*** RECORDS SHOWN ***

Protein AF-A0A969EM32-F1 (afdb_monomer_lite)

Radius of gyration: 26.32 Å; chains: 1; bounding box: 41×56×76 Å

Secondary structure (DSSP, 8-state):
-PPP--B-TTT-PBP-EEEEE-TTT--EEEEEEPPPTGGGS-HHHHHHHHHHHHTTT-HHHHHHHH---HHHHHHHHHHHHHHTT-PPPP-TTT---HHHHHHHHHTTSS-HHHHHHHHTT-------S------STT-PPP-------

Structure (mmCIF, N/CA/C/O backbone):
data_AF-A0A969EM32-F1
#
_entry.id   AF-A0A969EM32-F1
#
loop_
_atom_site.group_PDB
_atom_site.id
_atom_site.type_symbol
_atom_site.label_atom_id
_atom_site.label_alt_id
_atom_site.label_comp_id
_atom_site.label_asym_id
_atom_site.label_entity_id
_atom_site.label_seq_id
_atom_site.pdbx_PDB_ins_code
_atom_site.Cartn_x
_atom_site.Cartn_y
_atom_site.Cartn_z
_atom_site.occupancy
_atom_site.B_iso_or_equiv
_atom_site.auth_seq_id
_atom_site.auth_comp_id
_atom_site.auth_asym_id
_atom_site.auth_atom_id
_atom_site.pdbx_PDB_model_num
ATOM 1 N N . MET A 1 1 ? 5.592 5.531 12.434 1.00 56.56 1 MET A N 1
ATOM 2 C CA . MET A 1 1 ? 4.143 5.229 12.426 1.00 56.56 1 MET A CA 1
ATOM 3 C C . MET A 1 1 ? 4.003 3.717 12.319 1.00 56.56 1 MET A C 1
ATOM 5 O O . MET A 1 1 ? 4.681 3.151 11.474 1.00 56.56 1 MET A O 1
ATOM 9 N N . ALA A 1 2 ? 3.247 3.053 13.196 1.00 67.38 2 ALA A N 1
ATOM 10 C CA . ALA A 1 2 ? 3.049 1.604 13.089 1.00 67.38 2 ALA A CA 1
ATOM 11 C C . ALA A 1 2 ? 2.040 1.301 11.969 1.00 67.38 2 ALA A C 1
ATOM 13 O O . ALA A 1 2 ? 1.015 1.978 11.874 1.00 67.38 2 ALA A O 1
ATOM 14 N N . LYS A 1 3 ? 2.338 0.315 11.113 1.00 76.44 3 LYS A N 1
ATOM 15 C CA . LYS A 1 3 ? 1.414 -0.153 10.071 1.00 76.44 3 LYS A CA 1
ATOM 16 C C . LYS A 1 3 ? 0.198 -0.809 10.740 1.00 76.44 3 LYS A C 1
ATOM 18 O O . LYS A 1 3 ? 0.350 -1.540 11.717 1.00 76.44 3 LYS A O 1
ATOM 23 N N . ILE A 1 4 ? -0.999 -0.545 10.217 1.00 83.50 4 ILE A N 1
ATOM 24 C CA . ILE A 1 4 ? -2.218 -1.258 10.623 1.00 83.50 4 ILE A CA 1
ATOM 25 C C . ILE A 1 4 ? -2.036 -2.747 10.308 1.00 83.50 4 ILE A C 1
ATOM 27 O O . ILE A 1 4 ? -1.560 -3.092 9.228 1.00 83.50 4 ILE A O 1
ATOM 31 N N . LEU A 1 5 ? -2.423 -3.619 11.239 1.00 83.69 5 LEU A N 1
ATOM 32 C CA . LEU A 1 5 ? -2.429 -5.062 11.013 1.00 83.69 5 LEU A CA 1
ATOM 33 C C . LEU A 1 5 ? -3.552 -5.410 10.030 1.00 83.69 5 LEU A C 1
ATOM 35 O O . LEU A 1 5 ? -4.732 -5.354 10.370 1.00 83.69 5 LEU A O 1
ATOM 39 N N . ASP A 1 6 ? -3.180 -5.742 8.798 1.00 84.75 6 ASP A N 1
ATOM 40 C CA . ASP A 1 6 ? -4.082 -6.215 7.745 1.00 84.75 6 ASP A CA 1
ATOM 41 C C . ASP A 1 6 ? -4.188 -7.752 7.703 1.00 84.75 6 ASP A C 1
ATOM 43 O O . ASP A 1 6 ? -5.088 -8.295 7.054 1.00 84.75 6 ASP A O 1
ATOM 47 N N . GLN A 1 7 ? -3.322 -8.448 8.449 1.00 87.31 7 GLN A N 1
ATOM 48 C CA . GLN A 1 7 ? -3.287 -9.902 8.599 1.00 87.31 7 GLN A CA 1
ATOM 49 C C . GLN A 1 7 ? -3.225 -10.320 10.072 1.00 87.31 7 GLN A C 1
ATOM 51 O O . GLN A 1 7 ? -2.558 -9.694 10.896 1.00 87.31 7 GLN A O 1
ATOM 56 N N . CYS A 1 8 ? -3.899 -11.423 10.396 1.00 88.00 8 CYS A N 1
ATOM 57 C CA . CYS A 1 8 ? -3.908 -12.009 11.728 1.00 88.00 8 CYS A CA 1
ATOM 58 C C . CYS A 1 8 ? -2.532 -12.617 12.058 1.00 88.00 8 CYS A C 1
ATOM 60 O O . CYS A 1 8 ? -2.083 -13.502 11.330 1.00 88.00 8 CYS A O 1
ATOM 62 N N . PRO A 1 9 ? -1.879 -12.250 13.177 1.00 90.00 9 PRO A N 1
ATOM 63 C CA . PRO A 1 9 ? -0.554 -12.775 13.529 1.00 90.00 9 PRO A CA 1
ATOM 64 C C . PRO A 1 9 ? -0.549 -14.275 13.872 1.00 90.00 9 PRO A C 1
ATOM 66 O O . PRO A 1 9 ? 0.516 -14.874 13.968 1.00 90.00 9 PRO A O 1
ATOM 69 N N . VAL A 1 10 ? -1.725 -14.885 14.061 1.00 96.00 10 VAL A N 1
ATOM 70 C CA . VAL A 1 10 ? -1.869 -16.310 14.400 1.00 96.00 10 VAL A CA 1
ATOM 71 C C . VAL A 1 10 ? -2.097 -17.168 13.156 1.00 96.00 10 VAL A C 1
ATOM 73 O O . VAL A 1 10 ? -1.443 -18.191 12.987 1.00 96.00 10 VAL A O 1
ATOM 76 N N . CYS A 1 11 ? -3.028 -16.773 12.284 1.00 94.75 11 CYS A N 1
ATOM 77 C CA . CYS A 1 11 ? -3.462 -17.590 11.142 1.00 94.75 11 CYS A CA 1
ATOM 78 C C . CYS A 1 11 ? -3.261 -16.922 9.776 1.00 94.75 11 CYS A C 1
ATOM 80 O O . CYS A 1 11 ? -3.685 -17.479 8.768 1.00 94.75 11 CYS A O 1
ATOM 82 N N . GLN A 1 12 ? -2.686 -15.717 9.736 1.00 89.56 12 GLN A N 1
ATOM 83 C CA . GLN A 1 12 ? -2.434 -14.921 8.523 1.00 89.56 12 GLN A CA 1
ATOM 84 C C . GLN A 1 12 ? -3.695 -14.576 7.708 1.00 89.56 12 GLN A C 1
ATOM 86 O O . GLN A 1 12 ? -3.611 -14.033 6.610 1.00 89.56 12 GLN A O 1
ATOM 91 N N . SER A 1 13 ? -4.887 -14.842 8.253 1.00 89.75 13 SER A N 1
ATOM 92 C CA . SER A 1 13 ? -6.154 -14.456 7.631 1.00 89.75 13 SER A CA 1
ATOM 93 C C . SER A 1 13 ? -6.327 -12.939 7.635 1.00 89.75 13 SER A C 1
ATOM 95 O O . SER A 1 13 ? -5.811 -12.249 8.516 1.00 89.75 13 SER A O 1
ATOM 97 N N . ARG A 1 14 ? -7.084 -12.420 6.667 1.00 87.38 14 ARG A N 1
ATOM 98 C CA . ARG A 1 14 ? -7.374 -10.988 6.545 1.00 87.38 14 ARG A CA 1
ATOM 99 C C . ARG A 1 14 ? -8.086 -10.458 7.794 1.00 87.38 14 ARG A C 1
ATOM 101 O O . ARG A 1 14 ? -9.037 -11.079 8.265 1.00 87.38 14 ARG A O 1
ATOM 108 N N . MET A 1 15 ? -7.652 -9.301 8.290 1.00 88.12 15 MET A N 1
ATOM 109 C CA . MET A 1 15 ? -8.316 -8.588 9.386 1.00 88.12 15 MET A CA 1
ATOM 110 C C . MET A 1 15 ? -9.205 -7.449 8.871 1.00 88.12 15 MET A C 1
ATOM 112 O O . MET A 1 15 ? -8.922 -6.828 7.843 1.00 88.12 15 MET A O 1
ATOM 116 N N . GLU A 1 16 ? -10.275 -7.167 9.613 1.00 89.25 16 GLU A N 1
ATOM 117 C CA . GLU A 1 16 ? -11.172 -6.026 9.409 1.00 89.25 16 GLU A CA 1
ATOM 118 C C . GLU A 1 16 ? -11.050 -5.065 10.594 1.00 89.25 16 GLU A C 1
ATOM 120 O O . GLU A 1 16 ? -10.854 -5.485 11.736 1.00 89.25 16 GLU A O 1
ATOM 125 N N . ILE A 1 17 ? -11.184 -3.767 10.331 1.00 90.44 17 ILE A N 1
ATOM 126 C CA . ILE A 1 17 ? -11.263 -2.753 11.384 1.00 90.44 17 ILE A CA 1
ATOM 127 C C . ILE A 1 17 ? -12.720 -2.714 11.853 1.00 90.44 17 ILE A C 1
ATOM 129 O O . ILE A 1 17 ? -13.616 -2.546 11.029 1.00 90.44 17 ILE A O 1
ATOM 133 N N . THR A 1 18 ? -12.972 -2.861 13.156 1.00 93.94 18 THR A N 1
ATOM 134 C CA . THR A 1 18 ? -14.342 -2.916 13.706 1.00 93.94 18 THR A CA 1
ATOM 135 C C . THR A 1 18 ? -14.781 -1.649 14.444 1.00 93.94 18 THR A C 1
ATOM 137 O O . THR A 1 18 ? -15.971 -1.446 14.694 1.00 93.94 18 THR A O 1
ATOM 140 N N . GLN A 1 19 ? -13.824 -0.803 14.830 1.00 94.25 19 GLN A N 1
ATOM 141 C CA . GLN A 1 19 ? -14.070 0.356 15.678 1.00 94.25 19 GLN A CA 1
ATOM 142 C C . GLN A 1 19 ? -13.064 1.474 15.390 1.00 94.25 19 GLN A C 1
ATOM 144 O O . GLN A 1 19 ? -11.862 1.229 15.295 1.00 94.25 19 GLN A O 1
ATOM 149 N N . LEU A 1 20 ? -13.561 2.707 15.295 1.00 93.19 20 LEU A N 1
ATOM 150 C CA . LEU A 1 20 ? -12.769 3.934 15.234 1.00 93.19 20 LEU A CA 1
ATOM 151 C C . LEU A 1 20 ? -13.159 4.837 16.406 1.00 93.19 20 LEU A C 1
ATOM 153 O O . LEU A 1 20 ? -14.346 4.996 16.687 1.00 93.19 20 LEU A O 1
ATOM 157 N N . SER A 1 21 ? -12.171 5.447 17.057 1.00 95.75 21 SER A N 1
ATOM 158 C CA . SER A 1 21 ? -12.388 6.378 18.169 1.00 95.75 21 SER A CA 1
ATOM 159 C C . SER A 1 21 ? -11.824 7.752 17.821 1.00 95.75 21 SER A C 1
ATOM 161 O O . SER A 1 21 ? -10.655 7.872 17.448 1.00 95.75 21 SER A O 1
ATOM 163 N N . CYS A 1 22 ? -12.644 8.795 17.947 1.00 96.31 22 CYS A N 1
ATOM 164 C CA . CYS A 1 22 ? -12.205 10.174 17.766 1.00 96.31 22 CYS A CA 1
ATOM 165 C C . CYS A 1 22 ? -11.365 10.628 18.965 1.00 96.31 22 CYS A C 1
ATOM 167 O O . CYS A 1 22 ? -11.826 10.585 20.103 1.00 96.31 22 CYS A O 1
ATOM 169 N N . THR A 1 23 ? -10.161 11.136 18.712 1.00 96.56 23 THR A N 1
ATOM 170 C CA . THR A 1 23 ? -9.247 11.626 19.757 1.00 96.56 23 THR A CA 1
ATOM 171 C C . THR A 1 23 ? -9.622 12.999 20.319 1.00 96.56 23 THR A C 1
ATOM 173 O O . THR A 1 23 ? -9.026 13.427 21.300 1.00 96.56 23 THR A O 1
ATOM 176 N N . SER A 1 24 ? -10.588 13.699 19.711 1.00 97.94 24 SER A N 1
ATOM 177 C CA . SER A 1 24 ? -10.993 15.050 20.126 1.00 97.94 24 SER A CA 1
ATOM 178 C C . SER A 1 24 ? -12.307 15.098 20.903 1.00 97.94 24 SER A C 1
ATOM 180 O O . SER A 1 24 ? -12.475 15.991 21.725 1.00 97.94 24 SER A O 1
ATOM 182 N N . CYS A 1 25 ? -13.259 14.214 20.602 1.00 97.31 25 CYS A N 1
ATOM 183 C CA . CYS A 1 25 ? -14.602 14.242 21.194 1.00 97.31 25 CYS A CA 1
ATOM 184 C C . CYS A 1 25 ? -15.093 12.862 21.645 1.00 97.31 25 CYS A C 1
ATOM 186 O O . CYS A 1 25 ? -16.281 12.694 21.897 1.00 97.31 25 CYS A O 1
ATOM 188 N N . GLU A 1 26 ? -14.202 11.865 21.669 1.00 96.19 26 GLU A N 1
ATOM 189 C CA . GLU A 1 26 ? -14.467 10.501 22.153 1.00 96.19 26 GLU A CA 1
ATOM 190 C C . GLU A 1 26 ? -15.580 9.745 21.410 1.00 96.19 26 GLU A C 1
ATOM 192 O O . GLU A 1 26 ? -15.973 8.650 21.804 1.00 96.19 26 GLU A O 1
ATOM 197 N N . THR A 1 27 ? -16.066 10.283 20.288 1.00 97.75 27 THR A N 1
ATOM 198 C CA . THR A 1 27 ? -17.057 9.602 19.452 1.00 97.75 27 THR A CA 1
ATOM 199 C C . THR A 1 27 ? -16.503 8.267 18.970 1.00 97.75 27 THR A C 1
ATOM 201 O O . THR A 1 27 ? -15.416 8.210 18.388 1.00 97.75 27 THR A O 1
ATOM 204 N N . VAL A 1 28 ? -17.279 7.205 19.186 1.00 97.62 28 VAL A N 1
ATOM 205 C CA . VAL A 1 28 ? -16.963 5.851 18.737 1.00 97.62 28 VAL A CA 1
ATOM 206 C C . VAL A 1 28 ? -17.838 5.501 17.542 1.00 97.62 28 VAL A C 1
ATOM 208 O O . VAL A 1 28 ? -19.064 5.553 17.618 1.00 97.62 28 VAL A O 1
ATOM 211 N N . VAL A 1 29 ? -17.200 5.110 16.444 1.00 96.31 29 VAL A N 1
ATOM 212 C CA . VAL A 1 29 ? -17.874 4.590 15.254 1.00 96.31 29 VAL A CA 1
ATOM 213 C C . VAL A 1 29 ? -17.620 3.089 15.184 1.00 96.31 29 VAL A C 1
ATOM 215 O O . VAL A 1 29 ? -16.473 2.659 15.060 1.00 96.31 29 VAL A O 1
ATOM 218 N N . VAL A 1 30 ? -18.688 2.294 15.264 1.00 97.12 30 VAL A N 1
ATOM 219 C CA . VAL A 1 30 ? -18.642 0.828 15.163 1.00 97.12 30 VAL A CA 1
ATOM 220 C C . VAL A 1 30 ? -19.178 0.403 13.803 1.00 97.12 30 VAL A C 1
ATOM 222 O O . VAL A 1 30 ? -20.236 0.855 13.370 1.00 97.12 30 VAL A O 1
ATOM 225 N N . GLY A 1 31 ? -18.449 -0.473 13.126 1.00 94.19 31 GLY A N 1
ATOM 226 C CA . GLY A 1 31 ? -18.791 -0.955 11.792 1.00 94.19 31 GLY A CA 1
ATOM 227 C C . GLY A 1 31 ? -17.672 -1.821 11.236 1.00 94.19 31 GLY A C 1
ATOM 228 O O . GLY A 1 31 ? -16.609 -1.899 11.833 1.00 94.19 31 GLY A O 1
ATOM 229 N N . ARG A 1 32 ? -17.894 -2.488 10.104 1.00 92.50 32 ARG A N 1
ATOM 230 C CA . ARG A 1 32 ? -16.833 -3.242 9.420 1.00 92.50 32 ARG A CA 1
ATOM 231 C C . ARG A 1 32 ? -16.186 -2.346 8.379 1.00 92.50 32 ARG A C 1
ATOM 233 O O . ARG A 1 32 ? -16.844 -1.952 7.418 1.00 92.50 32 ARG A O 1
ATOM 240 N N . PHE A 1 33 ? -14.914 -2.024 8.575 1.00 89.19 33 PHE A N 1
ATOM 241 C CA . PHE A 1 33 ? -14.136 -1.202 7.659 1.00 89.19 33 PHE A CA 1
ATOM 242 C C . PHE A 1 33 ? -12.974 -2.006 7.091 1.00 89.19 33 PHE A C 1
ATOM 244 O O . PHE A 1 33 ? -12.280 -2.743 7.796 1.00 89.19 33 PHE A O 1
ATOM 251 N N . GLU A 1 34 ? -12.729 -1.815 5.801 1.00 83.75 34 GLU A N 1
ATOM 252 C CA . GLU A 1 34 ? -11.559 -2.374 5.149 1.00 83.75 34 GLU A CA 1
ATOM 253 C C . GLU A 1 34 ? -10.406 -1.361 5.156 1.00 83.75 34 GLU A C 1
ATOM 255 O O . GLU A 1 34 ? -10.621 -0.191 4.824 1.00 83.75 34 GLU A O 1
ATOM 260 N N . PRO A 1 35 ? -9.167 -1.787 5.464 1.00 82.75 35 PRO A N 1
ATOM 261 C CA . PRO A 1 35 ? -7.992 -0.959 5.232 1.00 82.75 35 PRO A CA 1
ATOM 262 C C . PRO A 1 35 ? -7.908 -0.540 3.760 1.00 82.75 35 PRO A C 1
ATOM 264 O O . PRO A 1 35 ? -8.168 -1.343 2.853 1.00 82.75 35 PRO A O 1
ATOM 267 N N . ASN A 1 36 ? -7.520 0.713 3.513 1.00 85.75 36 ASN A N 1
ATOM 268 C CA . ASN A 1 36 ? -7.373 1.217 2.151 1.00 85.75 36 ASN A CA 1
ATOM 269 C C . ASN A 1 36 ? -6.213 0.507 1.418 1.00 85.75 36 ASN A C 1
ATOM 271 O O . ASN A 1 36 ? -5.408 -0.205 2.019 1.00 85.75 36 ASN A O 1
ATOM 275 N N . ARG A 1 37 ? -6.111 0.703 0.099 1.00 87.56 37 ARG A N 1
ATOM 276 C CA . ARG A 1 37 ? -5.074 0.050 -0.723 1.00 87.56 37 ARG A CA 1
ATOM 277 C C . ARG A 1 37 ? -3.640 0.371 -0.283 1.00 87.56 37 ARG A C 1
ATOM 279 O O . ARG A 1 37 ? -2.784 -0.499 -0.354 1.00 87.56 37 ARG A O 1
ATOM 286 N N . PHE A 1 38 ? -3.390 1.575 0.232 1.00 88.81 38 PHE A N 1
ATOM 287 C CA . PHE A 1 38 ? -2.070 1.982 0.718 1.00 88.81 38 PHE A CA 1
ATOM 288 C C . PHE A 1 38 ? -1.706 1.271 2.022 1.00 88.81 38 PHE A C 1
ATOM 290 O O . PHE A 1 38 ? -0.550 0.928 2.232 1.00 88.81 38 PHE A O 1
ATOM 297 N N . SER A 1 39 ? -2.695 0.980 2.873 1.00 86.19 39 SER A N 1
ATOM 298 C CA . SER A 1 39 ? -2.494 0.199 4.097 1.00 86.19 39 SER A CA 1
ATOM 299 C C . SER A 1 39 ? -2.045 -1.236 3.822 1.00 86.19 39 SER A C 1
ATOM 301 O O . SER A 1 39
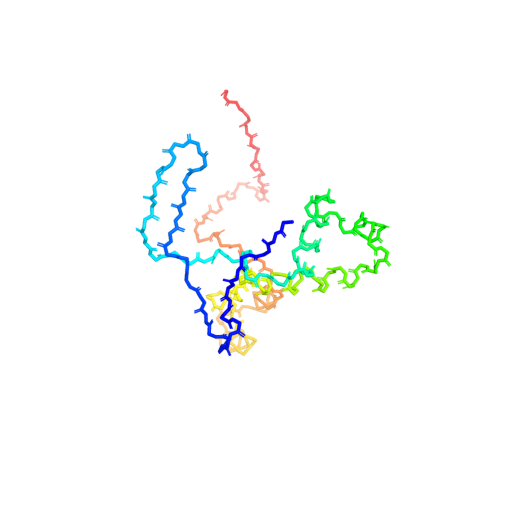 ? -1.485 -1.855 4.717 1.00 86.19 39 SER A O 1
ATOM 303 N N . LYS A 1 40 ? -2.271 -1.756 2.610 1.00 85.19 40 LYS A N 1
ATOM 304 C CA . LYS A 1 40 ? -1.865 -3.107 2.199 1.00 85.19 40 LYS A CA 1
ATOM 305 C C . LYS A 1 40 ? -0.440 -3.158 1.645 1.00 85.19 40 LYS A C 1
ATOM 307 O O . LYS A 1 40 ? 0.128 -4.241 1.551 1.00 85.19 40 LYS A O 1
ATOM 312 N N . LEU A 1 41 ? 0.152 -2.008 1.312 1.00 89.50 41 LEU A N 1
ATOM 313 C CA . LEU A 1 41 ? 1.494 -1.960 0.742 1.00 89.50 41 LEU A CA 1
ATOM 314 C C . LEU A 1 41 ? 2.546 -2.517 1.721 1.00 89.50 41 LEU A C 1
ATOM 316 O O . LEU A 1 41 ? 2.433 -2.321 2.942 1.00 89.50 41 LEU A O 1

*** End of RECORDS SHOWN ***

* TASK REQUIREMENTS
Your answer should be the lines above, from the line containing "ATOM 95 O O" up to and including the line containing "ATOM 108 N N", reproduced exactly and with nothing else.

* RESULT OF THIS TASK
ATOM 95 O O . SER A 1 13 ? -5.811 -12.249 8.516 1.00 89.75 13 SER A O 1
ATOM 97 N N . ARG A 1 14 ? -7.084 -12.420 6.667 1.00 87.38 14 ARG A N 1
ATOM 98 C CA . ARG A 1 14 ? -7.374 -10.988 6.545 1.00 87.38 14 ARG A CA 1
ATOM 99 C C . ARG A 1 14 ? -8.086 -10.458 7.794 1.00 87.38 14 ARG A C 1
ATOM 101 O O . ARG A 1 14 ? -9.037 -11.079 8.265 1.00 87.38 14 ARG A O 1
ATOM 108 N N . MET A 1 15 ? -7.652 -9.301 8.290 1.00 88.12 15 MET A N 1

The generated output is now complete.